Gotzner and colleagues (Reference Gotzner, Wartenburger and Spalek2016) found that mentioned alternatives were recognised fastest, followed by unmentioned alternatives and then unrelated words. Moreover, responses were slower when only was present compared to the condition without a particle. Gotzner and colleagues concluded that mentioned as well as unmentioned alternatives become activated as members of an alternative set, and that focus particles cause interference, indicating stronger competition among these members.

In the post-hoc analysis, Gotzner (Reference Gotzner, Csipak and Zeijlstra2015) looked more closely at the unrelated target words used by Gotzner and colleagues (Reference Gotzner, Wartenburger and Spalek2016). She argues that some of them were semantically and syntactically possible replacements for the focused element and therefore possible alternatives, although they were from a different taxonomic category than the focused element (e.g., lychees in (5)). She coded whether an unrelated target was a possible replacement for the focused element and included this factor in the post-hoc analysis. Unrelated targets that were not possible replacements for the focused element patterned with the original unrelated condition. Unrelated targets that were possible replacements for the focused element, however, patterned with the unmentioned alternatives. These results indicate that elements from different taxonomic categories can be part of an alternative set if they are possible replacements for the focused element. However, as this conclusion is based on the post-hoc analysis of an experiment that had not specifically been designed to test this, it is important to confirm these results.

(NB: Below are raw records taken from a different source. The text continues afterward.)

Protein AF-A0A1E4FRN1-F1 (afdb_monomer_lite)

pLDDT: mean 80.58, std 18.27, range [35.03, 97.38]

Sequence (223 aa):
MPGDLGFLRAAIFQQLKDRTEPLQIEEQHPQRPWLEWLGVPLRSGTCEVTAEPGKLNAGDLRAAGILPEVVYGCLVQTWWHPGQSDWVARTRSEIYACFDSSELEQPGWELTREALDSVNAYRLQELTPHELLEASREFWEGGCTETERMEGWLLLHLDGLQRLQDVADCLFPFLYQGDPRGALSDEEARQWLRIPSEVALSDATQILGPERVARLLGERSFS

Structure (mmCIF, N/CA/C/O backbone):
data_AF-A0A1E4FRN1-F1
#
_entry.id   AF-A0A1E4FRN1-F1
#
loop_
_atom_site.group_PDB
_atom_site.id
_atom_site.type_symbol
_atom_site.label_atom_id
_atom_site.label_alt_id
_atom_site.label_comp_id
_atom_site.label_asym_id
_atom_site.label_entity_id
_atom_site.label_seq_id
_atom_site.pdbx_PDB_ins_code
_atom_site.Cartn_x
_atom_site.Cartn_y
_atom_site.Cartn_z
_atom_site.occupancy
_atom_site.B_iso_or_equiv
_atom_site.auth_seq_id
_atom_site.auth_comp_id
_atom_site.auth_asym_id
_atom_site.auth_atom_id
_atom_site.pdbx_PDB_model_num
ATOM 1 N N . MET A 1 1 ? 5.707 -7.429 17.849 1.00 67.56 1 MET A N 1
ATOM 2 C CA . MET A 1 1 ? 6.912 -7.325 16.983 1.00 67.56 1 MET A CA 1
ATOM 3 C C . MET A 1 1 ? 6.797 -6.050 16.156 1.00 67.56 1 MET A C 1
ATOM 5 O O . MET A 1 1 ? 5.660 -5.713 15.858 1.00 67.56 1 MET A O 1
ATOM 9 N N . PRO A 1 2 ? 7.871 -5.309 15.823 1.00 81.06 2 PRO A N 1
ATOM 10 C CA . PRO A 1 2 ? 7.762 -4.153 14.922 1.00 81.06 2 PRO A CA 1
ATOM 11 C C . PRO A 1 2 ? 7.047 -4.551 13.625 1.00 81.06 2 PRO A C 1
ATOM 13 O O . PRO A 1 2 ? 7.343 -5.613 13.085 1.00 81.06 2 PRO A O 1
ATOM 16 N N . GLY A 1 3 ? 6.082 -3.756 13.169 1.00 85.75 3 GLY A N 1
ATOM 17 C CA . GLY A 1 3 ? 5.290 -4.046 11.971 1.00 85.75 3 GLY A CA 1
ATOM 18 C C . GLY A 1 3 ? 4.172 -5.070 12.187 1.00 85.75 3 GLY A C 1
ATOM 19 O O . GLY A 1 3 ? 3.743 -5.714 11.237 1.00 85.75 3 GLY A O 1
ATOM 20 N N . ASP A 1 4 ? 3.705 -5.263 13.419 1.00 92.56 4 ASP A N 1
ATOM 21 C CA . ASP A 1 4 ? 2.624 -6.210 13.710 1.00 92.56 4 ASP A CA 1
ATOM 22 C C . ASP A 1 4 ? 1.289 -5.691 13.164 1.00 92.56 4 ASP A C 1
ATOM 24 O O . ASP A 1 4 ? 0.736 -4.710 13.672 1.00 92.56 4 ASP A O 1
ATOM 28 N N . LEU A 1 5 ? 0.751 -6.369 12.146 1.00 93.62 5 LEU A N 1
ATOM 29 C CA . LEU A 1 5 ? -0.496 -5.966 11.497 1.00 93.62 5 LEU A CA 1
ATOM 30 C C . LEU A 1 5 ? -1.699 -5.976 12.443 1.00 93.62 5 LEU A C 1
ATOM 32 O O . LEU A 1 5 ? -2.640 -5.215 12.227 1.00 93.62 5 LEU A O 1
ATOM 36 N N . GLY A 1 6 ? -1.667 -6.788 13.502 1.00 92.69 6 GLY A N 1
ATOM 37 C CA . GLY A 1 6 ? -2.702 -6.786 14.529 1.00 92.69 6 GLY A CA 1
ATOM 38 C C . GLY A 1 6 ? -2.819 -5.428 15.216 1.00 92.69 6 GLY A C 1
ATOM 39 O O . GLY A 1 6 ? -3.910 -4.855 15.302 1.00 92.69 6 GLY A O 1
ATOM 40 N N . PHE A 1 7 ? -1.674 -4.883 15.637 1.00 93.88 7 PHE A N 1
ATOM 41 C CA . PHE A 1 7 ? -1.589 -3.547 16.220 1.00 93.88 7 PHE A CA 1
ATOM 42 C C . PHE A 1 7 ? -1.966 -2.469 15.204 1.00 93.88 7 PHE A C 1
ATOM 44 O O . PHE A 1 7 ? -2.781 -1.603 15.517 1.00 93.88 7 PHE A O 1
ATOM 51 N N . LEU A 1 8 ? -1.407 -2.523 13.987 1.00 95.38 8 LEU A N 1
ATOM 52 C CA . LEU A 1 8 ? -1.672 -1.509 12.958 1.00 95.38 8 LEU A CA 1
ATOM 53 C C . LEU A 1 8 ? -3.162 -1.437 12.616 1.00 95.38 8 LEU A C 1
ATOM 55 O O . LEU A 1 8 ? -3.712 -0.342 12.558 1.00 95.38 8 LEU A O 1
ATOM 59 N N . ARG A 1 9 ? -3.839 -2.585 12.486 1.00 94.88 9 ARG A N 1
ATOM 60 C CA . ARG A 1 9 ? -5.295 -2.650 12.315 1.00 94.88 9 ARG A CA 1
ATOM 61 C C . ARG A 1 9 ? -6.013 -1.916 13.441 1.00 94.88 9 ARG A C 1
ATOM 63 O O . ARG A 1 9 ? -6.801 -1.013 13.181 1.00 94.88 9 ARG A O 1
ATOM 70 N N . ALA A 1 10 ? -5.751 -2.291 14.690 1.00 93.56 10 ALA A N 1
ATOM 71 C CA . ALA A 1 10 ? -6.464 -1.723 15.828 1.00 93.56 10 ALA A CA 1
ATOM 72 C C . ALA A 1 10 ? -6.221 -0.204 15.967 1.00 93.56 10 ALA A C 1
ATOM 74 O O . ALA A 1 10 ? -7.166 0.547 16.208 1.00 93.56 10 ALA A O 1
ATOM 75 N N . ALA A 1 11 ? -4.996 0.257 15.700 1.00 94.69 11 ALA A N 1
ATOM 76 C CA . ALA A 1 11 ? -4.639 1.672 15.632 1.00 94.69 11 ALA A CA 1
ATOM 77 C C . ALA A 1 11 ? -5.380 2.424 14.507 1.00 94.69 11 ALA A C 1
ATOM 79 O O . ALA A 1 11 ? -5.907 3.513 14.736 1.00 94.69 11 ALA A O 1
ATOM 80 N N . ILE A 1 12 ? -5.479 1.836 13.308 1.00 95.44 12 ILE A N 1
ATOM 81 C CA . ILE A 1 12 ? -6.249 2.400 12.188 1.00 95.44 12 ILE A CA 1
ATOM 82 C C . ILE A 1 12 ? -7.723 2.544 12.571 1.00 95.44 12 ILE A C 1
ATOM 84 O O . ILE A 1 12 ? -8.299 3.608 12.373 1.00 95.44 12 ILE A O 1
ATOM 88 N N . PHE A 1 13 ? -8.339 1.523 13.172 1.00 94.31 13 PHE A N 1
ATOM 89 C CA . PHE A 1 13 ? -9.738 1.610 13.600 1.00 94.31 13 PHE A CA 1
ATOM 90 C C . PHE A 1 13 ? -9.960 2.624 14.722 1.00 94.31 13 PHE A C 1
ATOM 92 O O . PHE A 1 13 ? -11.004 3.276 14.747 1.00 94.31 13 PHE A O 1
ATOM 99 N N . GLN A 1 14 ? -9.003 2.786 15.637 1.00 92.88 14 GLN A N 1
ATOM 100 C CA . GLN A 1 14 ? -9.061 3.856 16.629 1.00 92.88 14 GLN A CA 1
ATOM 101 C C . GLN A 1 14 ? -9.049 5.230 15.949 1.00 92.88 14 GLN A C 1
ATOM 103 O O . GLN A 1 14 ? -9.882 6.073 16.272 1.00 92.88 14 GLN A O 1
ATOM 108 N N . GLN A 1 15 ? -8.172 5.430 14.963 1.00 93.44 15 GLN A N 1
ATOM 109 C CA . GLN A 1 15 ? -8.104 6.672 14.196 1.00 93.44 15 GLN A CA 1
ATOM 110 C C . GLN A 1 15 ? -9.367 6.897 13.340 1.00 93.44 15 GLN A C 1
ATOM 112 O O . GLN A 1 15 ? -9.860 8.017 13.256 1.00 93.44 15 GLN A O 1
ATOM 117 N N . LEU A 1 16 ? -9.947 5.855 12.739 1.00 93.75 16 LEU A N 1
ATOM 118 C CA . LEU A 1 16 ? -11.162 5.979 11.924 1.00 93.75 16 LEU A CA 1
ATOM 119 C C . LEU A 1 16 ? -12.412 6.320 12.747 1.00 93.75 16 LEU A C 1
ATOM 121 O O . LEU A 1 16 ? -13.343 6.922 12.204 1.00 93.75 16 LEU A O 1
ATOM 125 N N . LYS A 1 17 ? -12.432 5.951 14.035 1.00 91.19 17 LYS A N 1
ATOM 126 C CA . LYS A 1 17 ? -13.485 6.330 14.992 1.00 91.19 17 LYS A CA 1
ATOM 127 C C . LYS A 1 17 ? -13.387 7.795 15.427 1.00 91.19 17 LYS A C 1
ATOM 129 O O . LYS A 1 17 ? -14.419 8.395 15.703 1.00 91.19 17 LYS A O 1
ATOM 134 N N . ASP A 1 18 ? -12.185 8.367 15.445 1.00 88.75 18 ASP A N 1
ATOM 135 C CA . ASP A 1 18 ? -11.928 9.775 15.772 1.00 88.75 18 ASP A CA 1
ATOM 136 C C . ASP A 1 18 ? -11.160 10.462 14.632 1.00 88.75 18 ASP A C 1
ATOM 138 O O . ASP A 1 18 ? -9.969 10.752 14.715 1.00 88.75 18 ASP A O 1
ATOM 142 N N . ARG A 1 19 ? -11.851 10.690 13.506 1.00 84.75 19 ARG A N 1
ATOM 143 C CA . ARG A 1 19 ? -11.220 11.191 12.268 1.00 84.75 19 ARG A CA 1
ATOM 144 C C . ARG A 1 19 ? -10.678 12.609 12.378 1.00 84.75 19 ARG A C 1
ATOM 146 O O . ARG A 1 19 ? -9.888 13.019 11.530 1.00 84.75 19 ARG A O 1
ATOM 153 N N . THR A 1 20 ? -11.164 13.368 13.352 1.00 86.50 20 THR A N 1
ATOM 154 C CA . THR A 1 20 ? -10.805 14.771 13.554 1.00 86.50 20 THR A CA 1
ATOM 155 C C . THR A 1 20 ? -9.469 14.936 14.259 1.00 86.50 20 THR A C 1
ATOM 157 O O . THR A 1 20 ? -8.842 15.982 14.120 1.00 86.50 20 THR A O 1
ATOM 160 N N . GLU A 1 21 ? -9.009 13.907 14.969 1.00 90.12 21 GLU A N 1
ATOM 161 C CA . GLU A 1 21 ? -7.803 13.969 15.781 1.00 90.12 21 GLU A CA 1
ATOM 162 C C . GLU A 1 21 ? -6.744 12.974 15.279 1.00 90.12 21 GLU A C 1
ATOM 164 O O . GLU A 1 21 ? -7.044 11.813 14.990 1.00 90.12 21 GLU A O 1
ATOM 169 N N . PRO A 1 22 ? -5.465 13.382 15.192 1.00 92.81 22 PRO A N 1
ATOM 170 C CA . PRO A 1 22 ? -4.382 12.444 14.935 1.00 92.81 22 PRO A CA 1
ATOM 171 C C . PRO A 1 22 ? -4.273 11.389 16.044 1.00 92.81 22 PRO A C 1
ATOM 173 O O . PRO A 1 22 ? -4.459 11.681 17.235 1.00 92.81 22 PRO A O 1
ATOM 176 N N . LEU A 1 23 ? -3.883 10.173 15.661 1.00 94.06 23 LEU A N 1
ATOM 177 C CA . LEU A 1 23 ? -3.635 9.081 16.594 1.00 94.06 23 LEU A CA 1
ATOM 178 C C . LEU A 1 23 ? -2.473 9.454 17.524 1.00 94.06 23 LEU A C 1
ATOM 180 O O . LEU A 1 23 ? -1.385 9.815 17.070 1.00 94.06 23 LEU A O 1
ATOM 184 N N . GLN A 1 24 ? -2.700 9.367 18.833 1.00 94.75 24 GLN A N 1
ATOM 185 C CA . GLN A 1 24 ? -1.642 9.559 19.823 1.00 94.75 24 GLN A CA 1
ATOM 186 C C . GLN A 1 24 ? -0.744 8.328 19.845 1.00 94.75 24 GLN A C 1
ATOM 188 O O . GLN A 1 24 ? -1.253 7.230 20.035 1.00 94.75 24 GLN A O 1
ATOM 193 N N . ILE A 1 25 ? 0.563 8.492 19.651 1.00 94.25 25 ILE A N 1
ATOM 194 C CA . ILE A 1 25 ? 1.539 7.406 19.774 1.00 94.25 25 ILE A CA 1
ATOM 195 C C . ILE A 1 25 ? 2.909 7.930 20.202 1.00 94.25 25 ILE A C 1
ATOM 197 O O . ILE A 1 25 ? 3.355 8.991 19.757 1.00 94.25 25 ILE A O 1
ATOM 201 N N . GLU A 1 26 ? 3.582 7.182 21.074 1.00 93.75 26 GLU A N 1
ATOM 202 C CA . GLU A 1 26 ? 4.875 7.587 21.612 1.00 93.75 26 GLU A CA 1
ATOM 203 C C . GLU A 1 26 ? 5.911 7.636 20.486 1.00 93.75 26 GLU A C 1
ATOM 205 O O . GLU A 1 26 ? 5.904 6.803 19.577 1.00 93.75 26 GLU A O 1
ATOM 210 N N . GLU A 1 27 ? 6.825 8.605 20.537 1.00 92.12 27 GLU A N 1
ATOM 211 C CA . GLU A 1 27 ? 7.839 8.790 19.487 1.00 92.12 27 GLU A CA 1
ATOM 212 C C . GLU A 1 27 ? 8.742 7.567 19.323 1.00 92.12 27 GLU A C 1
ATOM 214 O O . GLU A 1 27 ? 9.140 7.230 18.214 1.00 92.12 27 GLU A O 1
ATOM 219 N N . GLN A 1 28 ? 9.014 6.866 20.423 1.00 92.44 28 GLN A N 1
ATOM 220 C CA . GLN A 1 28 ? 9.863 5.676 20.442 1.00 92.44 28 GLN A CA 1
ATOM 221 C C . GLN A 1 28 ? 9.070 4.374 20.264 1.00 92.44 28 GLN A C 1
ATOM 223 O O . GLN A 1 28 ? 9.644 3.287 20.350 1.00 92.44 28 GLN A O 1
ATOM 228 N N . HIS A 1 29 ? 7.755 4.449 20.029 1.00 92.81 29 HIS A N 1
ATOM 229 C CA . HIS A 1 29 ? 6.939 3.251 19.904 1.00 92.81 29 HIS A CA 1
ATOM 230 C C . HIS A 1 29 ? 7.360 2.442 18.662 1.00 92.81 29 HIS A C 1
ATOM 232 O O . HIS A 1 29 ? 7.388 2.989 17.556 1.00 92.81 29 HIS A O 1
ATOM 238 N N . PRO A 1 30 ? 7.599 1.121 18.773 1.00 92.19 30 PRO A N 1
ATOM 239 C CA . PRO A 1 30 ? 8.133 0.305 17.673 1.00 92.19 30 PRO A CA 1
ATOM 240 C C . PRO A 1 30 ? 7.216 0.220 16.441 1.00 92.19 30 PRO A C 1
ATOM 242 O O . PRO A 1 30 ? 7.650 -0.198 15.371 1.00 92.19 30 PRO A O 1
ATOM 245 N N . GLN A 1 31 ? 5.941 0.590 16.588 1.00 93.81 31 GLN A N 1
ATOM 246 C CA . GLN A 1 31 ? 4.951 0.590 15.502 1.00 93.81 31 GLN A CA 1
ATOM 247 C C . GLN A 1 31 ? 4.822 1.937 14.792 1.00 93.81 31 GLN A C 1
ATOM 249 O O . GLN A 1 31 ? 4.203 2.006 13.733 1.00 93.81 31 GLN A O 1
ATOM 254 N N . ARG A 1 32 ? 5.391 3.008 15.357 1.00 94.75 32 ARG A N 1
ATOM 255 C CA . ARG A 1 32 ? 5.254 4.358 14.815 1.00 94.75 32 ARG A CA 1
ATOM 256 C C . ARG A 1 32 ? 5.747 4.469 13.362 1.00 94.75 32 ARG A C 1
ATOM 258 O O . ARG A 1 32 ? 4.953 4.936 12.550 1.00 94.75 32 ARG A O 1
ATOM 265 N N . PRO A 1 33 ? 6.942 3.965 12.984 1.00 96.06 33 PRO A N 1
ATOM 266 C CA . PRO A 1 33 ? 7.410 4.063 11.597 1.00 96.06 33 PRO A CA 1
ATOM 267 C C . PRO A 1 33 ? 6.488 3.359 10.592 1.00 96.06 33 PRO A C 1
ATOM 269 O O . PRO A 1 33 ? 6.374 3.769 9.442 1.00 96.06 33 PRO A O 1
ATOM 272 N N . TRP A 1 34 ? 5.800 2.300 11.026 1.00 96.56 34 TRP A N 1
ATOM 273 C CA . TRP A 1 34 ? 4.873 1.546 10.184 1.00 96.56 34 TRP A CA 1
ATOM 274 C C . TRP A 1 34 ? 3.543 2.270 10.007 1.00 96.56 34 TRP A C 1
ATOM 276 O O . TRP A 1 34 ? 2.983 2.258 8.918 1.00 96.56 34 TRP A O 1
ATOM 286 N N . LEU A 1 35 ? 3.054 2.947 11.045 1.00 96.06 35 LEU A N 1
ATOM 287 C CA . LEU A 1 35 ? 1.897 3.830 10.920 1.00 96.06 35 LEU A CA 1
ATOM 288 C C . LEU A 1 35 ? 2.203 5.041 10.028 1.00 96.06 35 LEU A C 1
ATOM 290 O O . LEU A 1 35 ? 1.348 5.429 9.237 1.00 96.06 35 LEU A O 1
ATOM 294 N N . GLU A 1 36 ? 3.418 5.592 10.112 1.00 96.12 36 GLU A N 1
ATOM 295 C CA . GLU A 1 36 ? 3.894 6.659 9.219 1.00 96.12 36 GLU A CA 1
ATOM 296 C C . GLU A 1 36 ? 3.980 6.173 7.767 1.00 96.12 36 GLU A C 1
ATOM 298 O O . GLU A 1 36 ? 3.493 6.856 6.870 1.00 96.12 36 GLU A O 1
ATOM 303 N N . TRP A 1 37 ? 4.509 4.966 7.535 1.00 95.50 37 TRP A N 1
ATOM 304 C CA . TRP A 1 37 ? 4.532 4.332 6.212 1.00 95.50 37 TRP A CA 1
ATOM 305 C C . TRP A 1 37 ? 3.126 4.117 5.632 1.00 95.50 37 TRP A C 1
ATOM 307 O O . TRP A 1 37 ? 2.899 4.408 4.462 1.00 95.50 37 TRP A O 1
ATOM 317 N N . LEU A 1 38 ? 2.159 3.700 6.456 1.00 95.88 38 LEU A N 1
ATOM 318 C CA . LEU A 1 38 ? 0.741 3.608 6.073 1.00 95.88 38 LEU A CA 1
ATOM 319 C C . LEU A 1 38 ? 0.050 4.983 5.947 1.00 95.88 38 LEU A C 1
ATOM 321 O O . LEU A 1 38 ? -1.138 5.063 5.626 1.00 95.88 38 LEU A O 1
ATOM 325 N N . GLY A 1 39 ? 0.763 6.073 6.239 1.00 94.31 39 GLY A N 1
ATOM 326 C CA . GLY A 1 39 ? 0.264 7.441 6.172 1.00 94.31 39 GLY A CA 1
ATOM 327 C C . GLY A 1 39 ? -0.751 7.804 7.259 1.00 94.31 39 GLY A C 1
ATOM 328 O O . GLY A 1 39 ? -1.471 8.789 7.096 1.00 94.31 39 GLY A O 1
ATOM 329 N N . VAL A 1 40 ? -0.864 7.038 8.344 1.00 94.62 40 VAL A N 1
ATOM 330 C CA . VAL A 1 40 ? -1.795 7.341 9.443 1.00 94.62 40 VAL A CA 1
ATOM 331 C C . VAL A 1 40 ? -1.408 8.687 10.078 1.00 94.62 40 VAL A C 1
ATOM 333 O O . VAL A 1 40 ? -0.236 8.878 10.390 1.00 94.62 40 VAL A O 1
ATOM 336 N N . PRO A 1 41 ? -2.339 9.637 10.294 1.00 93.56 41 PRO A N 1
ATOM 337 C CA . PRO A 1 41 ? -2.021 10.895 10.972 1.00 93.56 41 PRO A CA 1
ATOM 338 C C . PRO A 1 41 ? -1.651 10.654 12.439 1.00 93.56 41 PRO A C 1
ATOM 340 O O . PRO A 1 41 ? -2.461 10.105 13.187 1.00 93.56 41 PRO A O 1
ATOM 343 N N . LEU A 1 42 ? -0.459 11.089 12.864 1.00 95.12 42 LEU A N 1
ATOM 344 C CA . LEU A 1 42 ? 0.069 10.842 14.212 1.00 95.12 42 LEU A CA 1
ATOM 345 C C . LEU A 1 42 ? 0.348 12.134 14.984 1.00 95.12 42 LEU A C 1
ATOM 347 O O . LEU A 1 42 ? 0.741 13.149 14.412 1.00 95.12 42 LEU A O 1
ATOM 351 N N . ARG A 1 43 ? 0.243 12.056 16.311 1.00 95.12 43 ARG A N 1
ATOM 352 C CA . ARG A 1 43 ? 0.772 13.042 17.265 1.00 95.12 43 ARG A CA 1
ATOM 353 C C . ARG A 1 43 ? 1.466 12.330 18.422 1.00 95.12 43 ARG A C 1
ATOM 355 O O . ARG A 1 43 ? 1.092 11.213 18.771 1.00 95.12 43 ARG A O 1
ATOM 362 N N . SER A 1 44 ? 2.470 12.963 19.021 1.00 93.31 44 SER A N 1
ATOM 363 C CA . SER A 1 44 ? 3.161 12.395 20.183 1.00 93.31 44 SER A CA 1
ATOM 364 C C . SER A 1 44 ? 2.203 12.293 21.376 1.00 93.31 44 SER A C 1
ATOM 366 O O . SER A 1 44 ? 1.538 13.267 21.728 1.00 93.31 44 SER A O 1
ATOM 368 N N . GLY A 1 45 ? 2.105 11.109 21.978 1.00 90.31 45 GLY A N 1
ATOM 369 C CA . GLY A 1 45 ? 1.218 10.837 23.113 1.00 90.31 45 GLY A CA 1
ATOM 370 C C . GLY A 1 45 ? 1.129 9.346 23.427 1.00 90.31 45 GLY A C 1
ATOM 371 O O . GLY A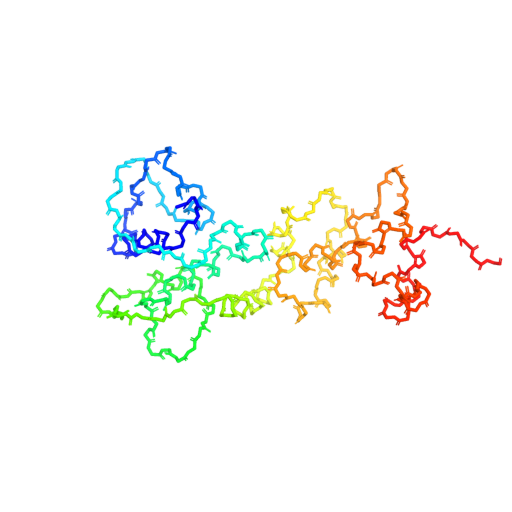 1 45 ? 1.764 8.535 22.765 1.00 90.31 45 GLY A O 1
ATOM 372 N N . THR A 1 46 ? 0.349 8.965 24.428 1.00 84.44 46 THR A N 1
ATOM 373 C CA . THR A 1 46 ? 0.171 7.555 24.802 1.00 84.44 46 THR A CA 1
ATOM 374 C C . THR A 1 46 ? -0.970 6.927 24.006 1.00 84.44 46 THR A C 1
ATOM 376 O O . THR A 1 46 ? -2.048 7.510 23.905 1.00 84.44 46 THR A O 1
ATOM 379 N N . CYS A 1 47 ? -0.744 5.728 23.469 1.00 78.62 47 CYS A N 1
ATOM 380 C CA . CYS A 1 47 ? -1.748 4.969 22.726 1.00 78.62 47 CYS A CA 1
ATOM 381 C C . CYS A 1 47 ? -2.149 3.724 23.515 1.00 78.62 47 CYS A C 1
ATOM 383 O O . CYS A 1 47 ? -1.322 2.834 23.706 1.00 78.62 47 CYS A O 1
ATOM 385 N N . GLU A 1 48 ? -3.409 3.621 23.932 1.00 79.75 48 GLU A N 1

Kim, Gunlogson, Tanenhaus, and Runner (Reference Kim, Gunlogson, Tanenhaus and Runner2015; see also Kim, Reference Kim2012; Kim, Gunlogson, Tanenhaus, & Runner Reference Kim, Gunlogson, Tanenhaus, Runner, Riester and Solstad2009) used eye-tracking to investigate how focus alternatives are generated during discourse processing, and how these alternatives are used to predict a focused element in a sentence containing a focus sensitive particle. They presented participants with short, spoken English discourses, for example, Neil has some pears and some apples. Alex only / _ has some apples., and found that a focused element that had already been mentioned in the context (i.e., apples) was predicted better when it was preceded by the focus sensitive particle only than when no particle occurred. They also found that when the context introduced pears and oranges, participants were better at predicting the focused element apples than when elements from a different category (e.g., sandals and boots) had been introduced (see also Kim et al., Reference Kim, Gunlogson, Tanenhaus, Runner, Riester and Solstad2009, esp. Figure 6). This indicates that listeners generate expectations about the focused element based on semantic relations to context-mentioned alternatives, suggesting that same-category members are more likely to be considered as alternatives. However, in another experiment, Kim and colleagues (Reference Kim, Gunlogson, Tanenhaus and Runner2015) found that discourse context also plays a role in the composition of alternative sets: participants were faster at identifying the target referent of a focused element (e.g., a picture of hot dogs) in a biasing context (e.g., baseball game) than in a neutral context (e.g., supermarket). This indicates that listeners generate different expectations about the same focused element depending on the context.

Thus, discourse context seems to influence which elements are considered as focus alternatives. Elements from different taxonomic categories can be included in an alternative set when they are plausible alternatives in the given situation. This does not contradict the finding of Kim and colleagues (Reference Kim, Gunlogson, Tanenhaus and Runner2015) that apples is predicted better when pears and oranges had been mentioned before: if the context introduces only elements from one category, it might be most plausible that an upcoming focused element also belongs to that category.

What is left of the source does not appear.